Supplied records:
..............................

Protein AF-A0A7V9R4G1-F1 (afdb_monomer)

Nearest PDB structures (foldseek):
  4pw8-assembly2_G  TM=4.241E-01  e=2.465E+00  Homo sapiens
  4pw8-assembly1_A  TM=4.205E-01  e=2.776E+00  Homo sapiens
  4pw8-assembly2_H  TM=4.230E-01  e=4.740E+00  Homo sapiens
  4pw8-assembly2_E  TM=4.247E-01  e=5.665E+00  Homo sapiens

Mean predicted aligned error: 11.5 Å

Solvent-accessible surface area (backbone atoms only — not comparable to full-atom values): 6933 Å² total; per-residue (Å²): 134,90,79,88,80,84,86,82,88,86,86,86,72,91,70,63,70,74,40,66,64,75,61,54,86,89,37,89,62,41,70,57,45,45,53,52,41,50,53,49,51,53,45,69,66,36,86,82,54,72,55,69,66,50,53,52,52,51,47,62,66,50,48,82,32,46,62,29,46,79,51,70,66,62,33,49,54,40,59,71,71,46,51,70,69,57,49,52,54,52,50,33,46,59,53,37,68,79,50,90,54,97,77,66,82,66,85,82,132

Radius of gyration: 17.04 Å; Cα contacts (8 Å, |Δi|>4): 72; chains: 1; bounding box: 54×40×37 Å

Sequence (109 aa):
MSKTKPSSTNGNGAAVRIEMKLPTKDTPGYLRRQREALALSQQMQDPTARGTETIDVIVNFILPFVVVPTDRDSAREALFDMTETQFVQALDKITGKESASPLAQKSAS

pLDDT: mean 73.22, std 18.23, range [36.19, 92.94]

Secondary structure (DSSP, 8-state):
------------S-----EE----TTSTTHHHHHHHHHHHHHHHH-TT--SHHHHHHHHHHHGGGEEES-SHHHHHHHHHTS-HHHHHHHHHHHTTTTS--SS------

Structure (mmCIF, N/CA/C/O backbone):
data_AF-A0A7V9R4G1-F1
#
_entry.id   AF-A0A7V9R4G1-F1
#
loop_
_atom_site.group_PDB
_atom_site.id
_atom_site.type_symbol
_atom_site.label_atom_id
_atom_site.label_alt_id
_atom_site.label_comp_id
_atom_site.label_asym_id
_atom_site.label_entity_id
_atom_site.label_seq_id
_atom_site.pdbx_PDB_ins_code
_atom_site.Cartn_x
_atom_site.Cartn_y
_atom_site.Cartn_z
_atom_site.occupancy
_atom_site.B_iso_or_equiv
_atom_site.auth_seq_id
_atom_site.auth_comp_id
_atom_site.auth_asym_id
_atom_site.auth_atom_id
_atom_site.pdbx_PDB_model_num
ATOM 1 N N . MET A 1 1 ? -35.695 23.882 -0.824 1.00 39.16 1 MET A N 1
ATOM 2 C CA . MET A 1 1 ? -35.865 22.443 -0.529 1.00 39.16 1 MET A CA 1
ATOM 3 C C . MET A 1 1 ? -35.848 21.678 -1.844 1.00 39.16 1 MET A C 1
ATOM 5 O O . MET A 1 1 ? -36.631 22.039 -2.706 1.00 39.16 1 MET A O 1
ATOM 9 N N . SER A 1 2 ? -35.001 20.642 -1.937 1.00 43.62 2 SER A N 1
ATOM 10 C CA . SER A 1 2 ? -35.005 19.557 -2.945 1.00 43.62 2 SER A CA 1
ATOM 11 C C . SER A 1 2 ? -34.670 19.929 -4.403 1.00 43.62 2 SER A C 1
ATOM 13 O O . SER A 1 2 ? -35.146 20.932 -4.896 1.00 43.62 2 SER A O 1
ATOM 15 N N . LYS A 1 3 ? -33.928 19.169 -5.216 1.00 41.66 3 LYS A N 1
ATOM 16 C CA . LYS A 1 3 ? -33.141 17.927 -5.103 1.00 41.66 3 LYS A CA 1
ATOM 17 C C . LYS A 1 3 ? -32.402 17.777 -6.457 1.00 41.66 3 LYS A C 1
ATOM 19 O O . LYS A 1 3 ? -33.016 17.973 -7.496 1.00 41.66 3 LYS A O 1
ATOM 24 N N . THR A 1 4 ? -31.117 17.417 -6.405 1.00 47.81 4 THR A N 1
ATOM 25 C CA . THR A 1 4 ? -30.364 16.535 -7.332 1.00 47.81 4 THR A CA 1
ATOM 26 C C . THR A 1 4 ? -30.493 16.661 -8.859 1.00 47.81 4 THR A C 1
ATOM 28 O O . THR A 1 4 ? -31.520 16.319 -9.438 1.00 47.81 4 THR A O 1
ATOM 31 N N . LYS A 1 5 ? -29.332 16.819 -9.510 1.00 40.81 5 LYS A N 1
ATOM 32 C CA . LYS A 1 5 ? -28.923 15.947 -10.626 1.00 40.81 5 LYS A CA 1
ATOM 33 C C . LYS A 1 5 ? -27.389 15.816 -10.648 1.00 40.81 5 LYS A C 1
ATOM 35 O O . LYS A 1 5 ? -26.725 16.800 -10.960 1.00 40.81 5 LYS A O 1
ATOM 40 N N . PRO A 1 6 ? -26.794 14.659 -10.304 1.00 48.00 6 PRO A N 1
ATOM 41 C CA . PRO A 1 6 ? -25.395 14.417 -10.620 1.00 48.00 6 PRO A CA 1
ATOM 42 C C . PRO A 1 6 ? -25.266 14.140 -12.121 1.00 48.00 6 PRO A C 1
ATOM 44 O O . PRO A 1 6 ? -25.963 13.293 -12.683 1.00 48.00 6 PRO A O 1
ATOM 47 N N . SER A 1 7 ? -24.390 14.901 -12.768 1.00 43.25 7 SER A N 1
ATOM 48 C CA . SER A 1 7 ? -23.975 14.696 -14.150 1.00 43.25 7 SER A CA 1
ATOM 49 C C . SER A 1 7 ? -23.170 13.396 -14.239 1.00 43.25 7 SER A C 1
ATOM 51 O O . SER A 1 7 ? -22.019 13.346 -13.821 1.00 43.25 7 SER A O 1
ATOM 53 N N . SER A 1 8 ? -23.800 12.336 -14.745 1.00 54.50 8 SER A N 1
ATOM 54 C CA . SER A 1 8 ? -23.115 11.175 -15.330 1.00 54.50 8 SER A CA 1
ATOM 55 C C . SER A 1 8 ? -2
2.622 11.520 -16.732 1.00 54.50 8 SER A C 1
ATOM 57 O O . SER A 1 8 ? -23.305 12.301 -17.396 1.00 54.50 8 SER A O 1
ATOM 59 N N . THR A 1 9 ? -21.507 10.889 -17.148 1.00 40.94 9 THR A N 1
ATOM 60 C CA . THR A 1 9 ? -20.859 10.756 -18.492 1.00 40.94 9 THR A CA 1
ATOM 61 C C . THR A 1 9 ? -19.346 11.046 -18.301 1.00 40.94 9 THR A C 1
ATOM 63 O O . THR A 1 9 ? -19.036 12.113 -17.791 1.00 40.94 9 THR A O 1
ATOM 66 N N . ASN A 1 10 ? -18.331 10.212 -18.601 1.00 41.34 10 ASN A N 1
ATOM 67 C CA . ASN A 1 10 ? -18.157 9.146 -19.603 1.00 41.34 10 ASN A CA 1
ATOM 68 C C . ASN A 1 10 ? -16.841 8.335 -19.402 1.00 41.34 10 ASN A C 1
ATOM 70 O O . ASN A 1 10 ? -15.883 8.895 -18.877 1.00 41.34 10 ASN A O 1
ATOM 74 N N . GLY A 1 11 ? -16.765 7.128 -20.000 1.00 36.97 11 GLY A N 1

..............................

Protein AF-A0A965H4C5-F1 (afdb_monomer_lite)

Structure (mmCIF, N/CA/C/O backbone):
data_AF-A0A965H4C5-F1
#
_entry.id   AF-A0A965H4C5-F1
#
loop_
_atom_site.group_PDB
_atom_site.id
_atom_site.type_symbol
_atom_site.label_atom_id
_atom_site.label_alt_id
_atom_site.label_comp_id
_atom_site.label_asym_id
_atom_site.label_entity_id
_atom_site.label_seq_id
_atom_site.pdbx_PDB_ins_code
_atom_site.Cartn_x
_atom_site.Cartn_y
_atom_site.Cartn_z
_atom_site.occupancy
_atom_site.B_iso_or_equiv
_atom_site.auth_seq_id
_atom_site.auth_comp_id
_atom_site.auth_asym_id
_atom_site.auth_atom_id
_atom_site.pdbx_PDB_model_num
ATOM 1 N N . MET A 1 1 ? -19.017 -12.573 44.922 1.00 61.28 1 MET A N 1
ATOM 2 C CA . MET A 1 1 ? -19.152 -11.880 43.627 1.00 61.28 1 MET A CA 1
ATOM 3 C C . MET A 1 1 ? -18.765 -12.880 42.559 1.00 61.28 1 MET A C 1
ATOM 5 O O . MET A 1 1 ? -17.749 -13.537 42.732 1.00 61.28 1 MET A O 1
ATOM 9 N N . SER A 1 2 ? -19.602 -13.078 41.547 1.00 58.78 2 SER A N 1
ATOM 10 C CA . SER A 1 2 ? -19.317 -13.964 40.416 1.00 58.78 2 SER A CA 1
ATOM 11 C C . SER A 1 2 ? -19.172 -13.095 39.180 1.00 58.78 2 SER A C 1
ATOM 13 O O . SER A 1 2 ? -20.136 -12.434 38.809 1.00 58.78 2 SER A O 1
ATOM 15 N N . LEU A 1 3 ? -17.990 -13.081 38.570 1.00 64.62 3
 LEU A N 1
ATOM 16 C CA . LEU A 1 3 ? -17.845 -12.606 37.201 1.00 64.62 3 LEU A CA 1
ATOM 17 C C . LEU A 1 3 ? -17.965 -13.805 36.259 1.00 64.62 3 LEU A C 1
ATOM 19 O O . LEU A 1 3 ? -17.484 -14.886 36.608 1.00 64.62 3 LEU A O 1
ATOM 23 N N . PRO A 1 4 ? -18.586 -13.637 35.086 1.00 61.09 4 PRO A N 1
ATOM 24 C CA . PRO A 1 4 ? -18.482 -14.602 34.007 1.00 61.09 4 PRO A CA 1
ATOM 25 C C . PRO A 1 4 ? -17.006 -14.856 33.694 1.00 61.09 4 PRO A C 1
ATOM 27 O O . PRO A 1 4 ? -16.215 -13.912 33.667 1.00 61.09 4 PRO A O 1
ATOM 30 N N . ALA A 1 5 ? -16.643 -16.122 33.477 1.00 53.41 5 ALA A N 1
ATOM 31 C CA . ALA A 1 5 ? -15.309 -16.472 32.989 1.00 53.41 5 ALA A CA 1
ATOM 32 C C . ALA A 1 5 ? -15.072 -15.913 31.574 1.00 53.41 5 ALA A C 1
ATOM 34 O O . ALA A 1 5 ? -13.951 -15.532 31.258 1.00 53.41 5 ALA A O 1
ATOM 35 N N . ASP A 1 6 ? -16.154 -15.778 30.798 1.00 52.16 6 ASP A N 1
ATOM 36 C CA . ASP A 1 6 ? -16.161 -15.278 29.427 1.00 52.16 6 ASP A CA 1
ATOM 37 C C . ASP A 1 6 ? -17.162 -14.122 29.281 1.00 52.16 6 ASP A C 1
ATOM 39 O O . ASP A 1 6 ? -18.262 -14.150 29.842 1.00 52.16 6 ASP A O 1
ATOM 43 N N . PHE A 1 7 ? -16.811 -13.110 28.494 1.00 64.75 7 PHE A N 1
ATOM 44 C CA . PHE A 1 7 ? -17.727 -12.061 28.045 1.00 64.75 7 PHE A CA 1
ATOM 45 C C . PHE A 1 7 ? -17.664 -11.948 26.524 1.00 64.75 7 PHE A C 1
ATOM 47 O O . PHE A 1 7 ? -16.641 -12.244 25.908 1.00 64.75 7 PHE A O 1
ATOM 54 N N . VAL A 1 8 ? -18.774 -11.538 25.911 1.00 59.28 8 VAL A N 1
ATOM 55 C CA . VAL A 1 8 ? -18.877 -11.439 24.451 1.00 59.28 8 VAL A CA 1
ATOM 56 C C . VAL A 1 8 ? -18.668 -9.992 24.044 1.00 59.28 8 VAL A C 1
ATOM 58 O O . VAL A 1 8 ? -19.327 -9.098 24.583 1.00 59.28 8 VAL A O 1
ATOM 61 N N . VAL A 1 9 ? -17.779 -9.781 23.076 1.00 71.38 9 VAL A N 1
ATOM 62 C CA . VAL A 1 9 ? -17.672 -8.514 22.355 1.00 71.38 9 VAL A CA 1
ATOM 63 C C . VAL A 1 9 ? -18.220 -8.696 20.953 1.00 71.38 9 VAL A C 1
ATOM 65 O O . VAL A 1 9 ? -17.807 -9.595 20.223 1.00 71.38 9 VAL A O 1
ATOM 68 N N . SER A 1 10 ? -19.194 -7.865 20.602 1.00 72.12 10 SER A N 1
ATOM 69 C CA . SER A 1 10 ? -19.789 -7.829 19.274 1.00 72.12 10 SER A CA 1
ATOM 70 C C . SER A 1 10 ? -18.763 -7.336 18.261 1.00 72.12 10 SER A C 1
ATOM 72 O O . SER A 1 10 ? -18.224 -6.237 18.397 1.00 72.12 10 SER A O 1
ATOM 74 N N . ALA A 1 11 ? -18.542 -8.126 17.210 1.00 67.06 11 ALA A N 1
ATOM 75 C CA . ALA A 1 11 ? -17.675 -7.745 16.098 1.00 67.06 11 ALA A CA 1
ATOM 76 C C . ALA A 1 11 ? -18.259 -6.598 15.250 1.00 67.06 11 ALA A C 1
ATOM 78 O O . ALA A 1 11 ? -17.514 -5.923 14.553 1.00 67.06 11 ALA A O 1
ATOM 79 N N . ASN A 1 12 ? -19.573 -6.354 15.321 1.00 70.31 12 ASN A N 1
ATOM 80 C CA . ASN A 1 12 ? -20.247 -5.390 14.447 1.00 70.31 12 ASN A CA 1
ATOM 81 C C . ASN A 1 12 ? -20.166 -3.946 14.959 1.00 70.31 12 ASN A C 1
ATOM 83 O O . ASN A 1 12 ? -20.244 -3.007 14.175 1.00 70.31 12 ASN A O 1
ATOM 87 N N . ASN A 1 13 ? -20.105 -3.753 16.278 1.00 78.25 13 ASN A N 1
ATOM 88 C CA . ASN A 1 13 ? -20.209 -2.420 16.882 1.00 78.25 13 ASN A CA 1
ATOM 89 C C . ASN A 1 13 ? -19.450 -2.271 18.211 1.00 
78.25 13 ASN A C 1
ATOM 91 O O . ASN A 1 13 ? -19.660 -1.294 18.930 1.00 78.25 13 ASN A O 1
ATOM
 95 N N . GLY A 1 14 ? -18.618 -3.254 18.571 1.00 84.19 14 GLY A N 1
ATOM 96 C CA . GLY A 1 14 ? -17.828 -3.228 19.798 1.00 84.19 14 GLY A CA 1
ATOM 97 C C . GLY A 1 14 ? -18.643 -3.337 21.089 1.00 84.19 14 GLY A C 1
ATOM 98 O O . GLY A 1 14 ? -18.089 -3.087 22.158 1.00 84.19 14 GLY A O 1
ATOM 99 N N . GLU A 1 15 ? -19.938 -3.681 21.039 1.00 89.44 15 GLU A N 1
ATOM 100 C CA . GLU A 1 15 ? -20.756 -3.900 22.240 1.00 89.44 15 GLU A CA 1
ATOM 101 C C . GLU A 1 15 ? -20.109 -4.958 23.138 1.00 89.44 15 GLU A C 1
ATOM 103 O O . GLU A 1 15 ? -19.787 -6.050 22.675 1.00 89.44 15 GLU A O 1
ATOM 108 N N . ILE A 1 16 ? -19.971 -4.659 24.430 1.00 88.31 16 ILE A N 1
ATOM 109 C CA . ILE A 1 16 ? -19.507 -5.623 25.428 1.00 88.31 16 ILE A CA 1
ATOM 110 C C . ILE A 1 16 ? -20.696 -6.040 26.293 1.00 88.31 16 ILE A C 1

..............................

What you should do:
Reproduce exactly the section above that begins at the line containing "ATOM 15 N N . LEU" and ends at the line containing "ATOM 23 N N", leaving out all other lines.

Finished task:
ATOM 15 N N . LEU A 1 3 ? -17.990 -13.081 38.570 1.00 64.62 3
 LEU A N 1
ATOM 16 C CA . LEU A 1 3 ? -17.845 -12.606 37.201 1.00 64.62 3 LEU A CA 1
ATOM 17 C C . LEU A 1 3 ? -17.965 -13.805 36.259 1.00 64.62 3 LEU A C 1
ATOM 19 O O . LEU A 1 3 ? -17.484 -14.886 36.608 1.00 64.62 3 LEU A O 1
ATOM 23 N N . PRO A 1 4 ? -18.586 -13.637 35.086 1.00 61.09 4 PRO A N 1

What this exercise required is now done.